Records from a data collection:
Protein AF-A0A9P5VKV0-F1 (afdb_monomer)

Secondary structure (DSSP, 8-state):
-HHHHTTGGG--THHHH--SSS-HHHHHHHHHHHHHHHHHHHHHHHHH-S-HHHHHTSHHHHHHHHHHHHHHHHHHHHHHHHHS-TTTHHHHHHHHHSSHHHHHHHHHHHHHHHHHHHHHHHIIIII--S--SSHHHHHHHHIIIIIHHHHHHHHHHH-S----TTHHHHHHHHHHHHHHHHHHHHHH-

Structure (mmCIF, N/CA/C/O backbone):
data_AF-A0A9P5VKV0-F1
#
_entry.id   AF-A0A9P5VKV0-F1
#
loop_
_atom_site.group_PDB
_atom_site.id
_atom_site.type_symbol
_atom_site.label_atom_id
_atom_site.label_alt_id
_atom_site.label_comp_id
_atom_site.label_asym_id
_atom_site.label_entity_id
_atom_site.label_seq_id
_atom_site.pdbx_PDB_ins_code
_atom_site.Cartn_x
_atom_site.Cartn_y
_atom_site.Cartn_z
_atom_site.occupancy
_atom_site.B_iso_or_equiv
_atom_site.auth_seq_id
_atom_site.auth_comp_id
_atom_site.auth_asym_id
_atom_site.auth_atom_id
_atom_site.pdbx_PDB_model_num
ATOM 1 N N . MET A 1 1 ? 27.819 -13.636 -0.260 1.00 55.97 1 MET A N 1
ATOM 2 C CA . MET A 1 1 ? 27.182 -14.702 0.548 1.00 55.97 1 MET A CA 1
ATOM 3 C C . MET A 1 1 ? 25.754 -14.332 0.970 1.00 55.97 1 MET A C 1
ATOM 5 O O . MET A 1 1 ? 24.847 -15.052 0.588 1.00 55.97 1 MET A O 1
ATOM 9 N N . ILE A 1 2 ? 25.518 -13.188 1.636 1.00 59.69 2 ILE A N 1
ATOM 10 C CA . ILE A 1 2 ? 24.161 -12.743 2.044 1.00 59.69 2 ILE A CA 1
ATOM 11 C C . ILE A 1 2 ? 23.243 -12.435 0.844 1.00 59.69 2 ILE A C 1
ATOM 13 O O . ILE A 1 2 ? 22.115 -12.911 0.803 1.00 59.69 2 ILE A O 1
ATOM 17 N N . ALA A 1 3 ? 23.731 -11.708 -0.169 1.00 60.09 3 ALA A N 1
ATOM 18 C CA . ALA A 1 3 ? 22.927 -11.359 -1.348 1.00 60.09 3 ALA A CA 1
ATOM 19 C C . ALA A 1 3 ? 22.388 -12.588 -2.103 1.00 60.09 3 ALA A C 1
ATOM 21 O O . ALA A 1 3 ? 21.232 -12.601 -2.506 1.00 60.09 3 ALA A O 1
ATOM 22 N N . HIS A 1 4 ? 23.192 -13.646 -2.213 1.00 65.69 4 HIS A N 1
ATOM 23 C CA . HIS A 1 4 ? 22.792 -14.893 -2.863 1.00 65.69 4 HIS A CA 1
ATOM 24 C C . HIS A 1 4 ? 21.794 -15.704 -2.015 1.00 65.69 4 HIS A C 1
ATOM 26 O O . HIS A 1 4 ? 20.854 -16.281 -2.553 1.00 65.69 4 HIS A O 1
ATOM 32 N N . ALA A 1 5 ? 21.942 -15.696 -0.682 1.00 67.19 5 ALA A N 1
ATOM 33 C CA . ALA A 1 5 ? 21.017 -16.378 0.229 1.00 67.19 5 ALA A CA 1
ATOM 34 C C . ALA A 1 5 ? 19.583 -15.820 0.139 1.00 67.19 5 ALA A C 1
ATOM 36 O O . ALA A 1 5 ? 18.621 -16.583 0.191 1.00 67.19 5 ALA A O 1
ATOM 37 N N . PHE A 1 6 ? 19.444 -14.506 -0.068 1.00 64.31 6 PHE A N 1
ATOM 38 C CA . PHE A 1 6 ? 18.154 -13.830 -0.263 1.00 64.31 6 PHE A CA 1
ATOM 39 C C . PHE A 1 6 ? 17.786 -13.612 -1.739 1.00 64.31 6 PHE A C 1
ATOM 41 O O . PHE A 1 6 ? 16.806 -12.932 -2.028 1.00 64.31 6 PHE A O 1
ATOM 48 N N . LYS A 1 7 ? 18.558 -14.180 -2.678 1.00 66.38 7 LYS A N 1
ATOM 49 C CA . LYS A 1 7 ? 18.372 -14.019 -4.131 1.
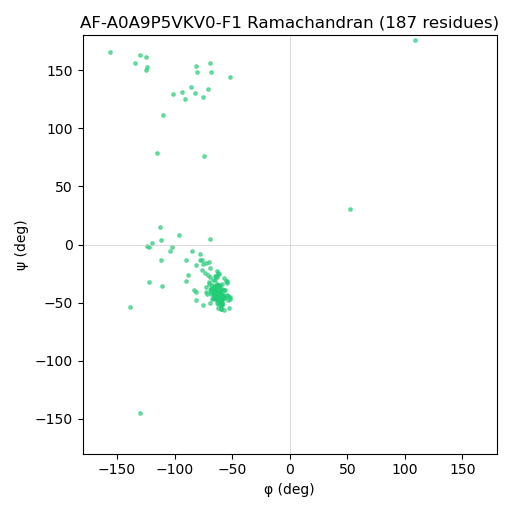00 66.38 7 LYS A CA 1
ATOM 50 C C . LYS A 1 7 ? 18.290 -12.554 -4.595 1.00 66.38 7 LYS A C 1
ATOM 52 O O . LYS A 1 7 ? 17.614 -12.245 -5.576 1.00 66.38 7 LYS A O 1
ATOM 57 N N . LEU A 1 8 ? 18.977 -11.648 -3.896 1.00 64.19 8 LEU A N 1
ATOM 58 C CA . LEU A 1 8 ? 19.050 -10.224 -4.249 1.00 64.19 8 LEU A CA 1
ATOM 59 C C . LEU A 1 8 ? 19.732 -10.010 -5.609 1.00 64.19 8 LEU A C 1
ATOM 61 O O . LEU A 1 8 ? 19.497 -9.005 -6.263 1.00 64.19 8 LEU A O 1
ATOM 65 N N . ASP A 1 9 ? 20.542 -10.975 -6.044 1.00 61.62 9 ASP A N 1
ATOM 66 C CA . ASP A 1 9 ? 21.191 -11.049 -7.356 1.00 61.62 9 ASP A CA 1
ATOM 67 C C . ASP A 1 9 ? 20.221 -11.324 -8.520 1.00 61.62 9 ASP A C 1
ATOM 69 O O . ASP A 1 9 ? 20.587 -11.130 -9.675 1.00 61.62 9 ASP A O 1
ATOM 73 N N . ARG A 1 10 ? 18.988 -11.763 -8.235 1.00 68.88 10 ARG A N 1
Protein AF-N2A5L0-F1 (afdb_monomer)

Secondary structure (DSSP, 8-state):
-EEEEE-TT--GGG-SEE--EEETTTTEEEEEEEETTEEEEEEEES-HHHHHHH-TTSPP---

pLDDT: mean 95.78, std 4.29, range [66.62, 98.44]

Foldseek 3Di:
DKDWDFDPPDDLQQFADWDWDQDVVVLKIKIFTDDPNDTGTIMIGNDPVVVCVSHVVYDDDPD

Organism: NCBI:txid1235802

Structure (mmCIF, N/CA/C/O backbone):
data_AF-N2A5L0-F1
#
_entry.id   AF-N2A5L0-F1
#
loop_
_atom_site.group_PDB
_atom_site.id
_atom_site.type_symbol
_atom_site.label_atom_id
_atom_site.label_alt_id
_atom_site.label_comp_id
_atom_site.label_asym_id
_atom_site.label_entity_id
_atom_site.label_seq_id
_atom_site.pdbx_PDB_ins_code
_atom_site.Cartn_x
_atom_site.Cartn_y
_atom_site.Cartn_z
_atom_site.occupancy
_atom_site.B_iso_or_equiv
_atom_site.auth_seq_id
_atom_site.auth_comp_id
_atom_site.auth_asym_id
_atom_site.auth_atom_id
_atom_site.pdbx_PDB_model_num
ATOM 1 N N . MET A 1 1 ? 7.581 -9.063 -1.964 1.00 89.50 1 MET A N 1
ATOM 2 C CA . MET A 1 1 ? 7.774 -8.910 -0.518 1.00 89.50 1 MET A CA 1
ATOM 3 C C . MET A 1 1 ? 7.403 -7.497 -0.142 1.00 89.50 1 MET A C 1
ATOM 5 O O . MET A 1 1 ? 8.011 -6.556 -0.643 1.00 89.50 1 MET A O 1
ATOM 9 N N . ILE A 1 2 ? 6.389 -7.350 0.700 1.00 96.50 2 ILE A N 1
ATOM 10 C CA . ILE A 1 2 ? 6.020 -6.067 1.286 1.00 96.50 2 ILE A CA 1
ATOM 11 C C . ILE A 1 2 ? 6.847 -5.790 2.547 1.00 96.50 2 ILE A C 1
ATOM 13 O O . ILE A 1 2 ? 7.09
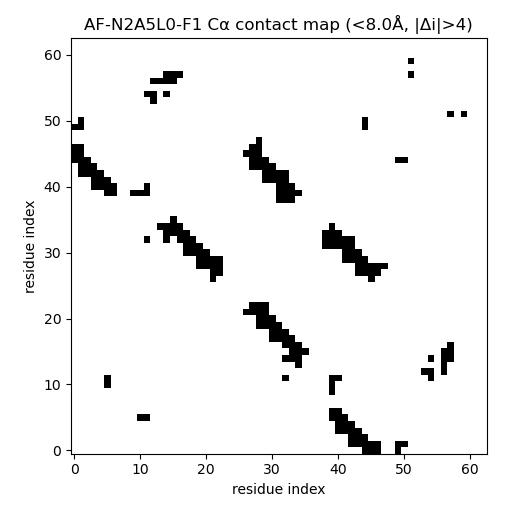2 -6.684 3.358 1.00 96.50 2 ILE A O 1
ATOM 17 N N . ASN A 1 3 ? 7.257 -4.540 2.712 1.00 97.88 3 ASN A N 1
ATOM 18 C CA . ASN A 1 3 ? 7.769 -3.984 3.953 1.00 97.88 3 ASN A CA 1
ATOM 19 C C . ASN A 1 3 ? 6.817 -2.870 4.390 1.00 97.88 3 ASN A C 1
ATOM 21 O O . ASN A 1 3 ? 6.502 -2.003 3.579 1.00 97.88 3 ASN A O 1
ATOM 25 N N . ILE A 1 4 ? 6.349 -2.920 5.635 1.00 97.75 4 ILE A N 1
ATOM 26 C CA . ILE A 1 4 ? 5.403 -1.958 6.205 1.00 97.75 4 ILE A CA 1
ATOM 27 C C . ILE A 1 4 ? 6.042 -1.378 7.467 1.00 97.75 4 ILE A C 1
ATOM 29 O O . ILE A 1 4 ? 6.344 -2.136 8.392 1.00 97.75 4 ILE A O 1
ATOM 33 N N . ASP A 1 5 ? 6.195 -0.057 7.518 1.00 98.00 5 ASP A N 1
ATOM 34 C CA . ASP A 1 5 ? 6.616 0.685 8.707 1.00 98.00 5 ASP A CA 1
ATOM 35 C C . ASP A 1 5 ? 5.424 1.478 9.259 1.00 98.00 5 ASP A C 1
ATOM 37 O O . ASP A 1 5 ? 4.843 2.315 8.571 1.00 98.00 5 ASP A O 1
ATOM 41 N N . ILE A 1 6 ? 5.009 1.174 10.490 1.00 97.56 6 ILE A N 1
ATOM 42 C CA . ILE A 1 6 ? 3.829 1.765 11.135 1.00 97.56 6 ILE A CA 1
ATOM 43 C C . ILE A 1 6 ? 4.251 2.528 12.374 1.00 97.56 6 ILE A C 1
ATOM 45 O O . ILE A 1 6 ? 5.037 2.052 13.195 1.00 97.56 6 ILE A O 1
ATOM 49 N N . TRP A 1 7 ? 3.674 3.712 12.542 1.00 96.25 7 TRP A N 1
ATOM 50 C CA . TRP A 1 7 ? 3.960 4.563 13.682 1.00 96.25 7 TRP A CA 1
ATOM 51 C C . TRP A 1 7 ? 3.358 4.018 14.978 1.00 96.25 7 TRP A C 1
ATOM 53 O O . TRP A 1 7 ? 2.399 3.247 14.995 1.00 96.25 7 TRP A O 1
ATOM 63 N N . TYR A 1 8 ? 3.954 4.410 16.104 1.00 92.56 8 TYR A N 1
ATOM 64 C CA . TYR A 1 8 ? 3.633 3.829 17.404 1.00 92.56 8 TYR A CA 1
ATOM 65 C C . TYR A 1 8 ? 2.140 3.946 17.756 1.00 92.56 8 TYR A C 1
ATOM 67 O O . TYR A 1 8 ? 1.610 5.046 17.917 1.00 92.56 8 TYR A O 1
ATOM 75 N N . GLY A 1 9 ? 1.498 2.789 17.951 1.00 93.38 9 GLY A N 1
ATOM 76 C CA . GLY A 1 9 ? 0.090 2.672 18.338 1.00 93.38 9 GLY A CA 1
ATOM 77 C C . GLY A 1 9 ? -0.899 2.601 17.171 1.00 93.38 9 GLY A C 1
ATOM 78 O O . GLY A 1 9 ? -2.080 2.373 17.422 1.00 93.38 9 GLY A O 1
ATOM 79 N N . ASP A 1 10 ? -0.439 2.754 15.928 1.00 96.38 10 ASP A N 1
ATOM 80 C CA . ASP A 1 10 ? -1.269 2.625 14.731 1.00 96.38 10 ASP A CA 1
ATOM 81 C C . ASP A 1 10 ? -1.284 1.176 14.184 1.00 96.38 10 ASP A C 1
ATOM 83 O O . ASP A 1 10 ? -0.527 0.302 14.617 1.00 96.38 10 ASP A O 1
ATOM 87 N N . ASN A 1 11 ? -2.182 0.893 13.232 1.00 95.56 11 ASN A N 1
ATOM 88 C CA . ASN A 1 11 ? -2.332 -0.423 12.602 1.00 95.56 11 ASN A CA 1
ATOM 89 C C . ASN A 1 11 ? -2.751 -0.285 11.129 1.00 95.56 11 ASN A C 1
ATOM 91 O O . ASN A 1 11 ? -3.826 0.234 10.834 1.00 95.56 11 ASN A O 1
ATOM 95 N N . HIS A 1 12 ? -1.949 -0.818 10.202 1.00 95.81 12 HIS A N 1
ATOM 96 C CA . HIS A 1 12 ? -2.233 -0.745 8.760 1.00 95.81 12 HIS A CA 1
ATOM 97 C C . HIS A 1 12 ? -3.554 -1.409 8.347 1.00 95.81 12 HIS A C 1
ATOM 99 O O . HIS A 1 12 ? -4.127 -1.042 7.326 1.00 95.81 12 HIS A O 1
ATOM 105 N N . LYS A 1 13 ? -4.072 -2.364 9.130 1.00 96.19 13 LYS A N 1
ATOM 106 C CA . LYS A 1 13 ? -5.366 -3.016 8.857 1.00 96.19 13 LYS A CA 1
ATOM 107 C C . LYS A 1 13 ? -6.564 -2.095 9.087 1.00 96.19 13 LYS A C 1
ATOM 109 O O . LYS A 1 13 ? -7.667 -2.413 8.659 1.00 96.19 13 LYS A O 1
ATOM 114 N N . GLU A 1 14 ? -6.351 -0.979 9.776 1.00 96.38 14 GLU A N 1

- _Exercise instructions_
All lines of the entries containing the string "Protein" must be shown in full.

- _Response area_
Protein AF-A0A9P5VKV0-F1 (afdb_monomer)
Protein AF-N2A5L0-F1 (afdb_monomer)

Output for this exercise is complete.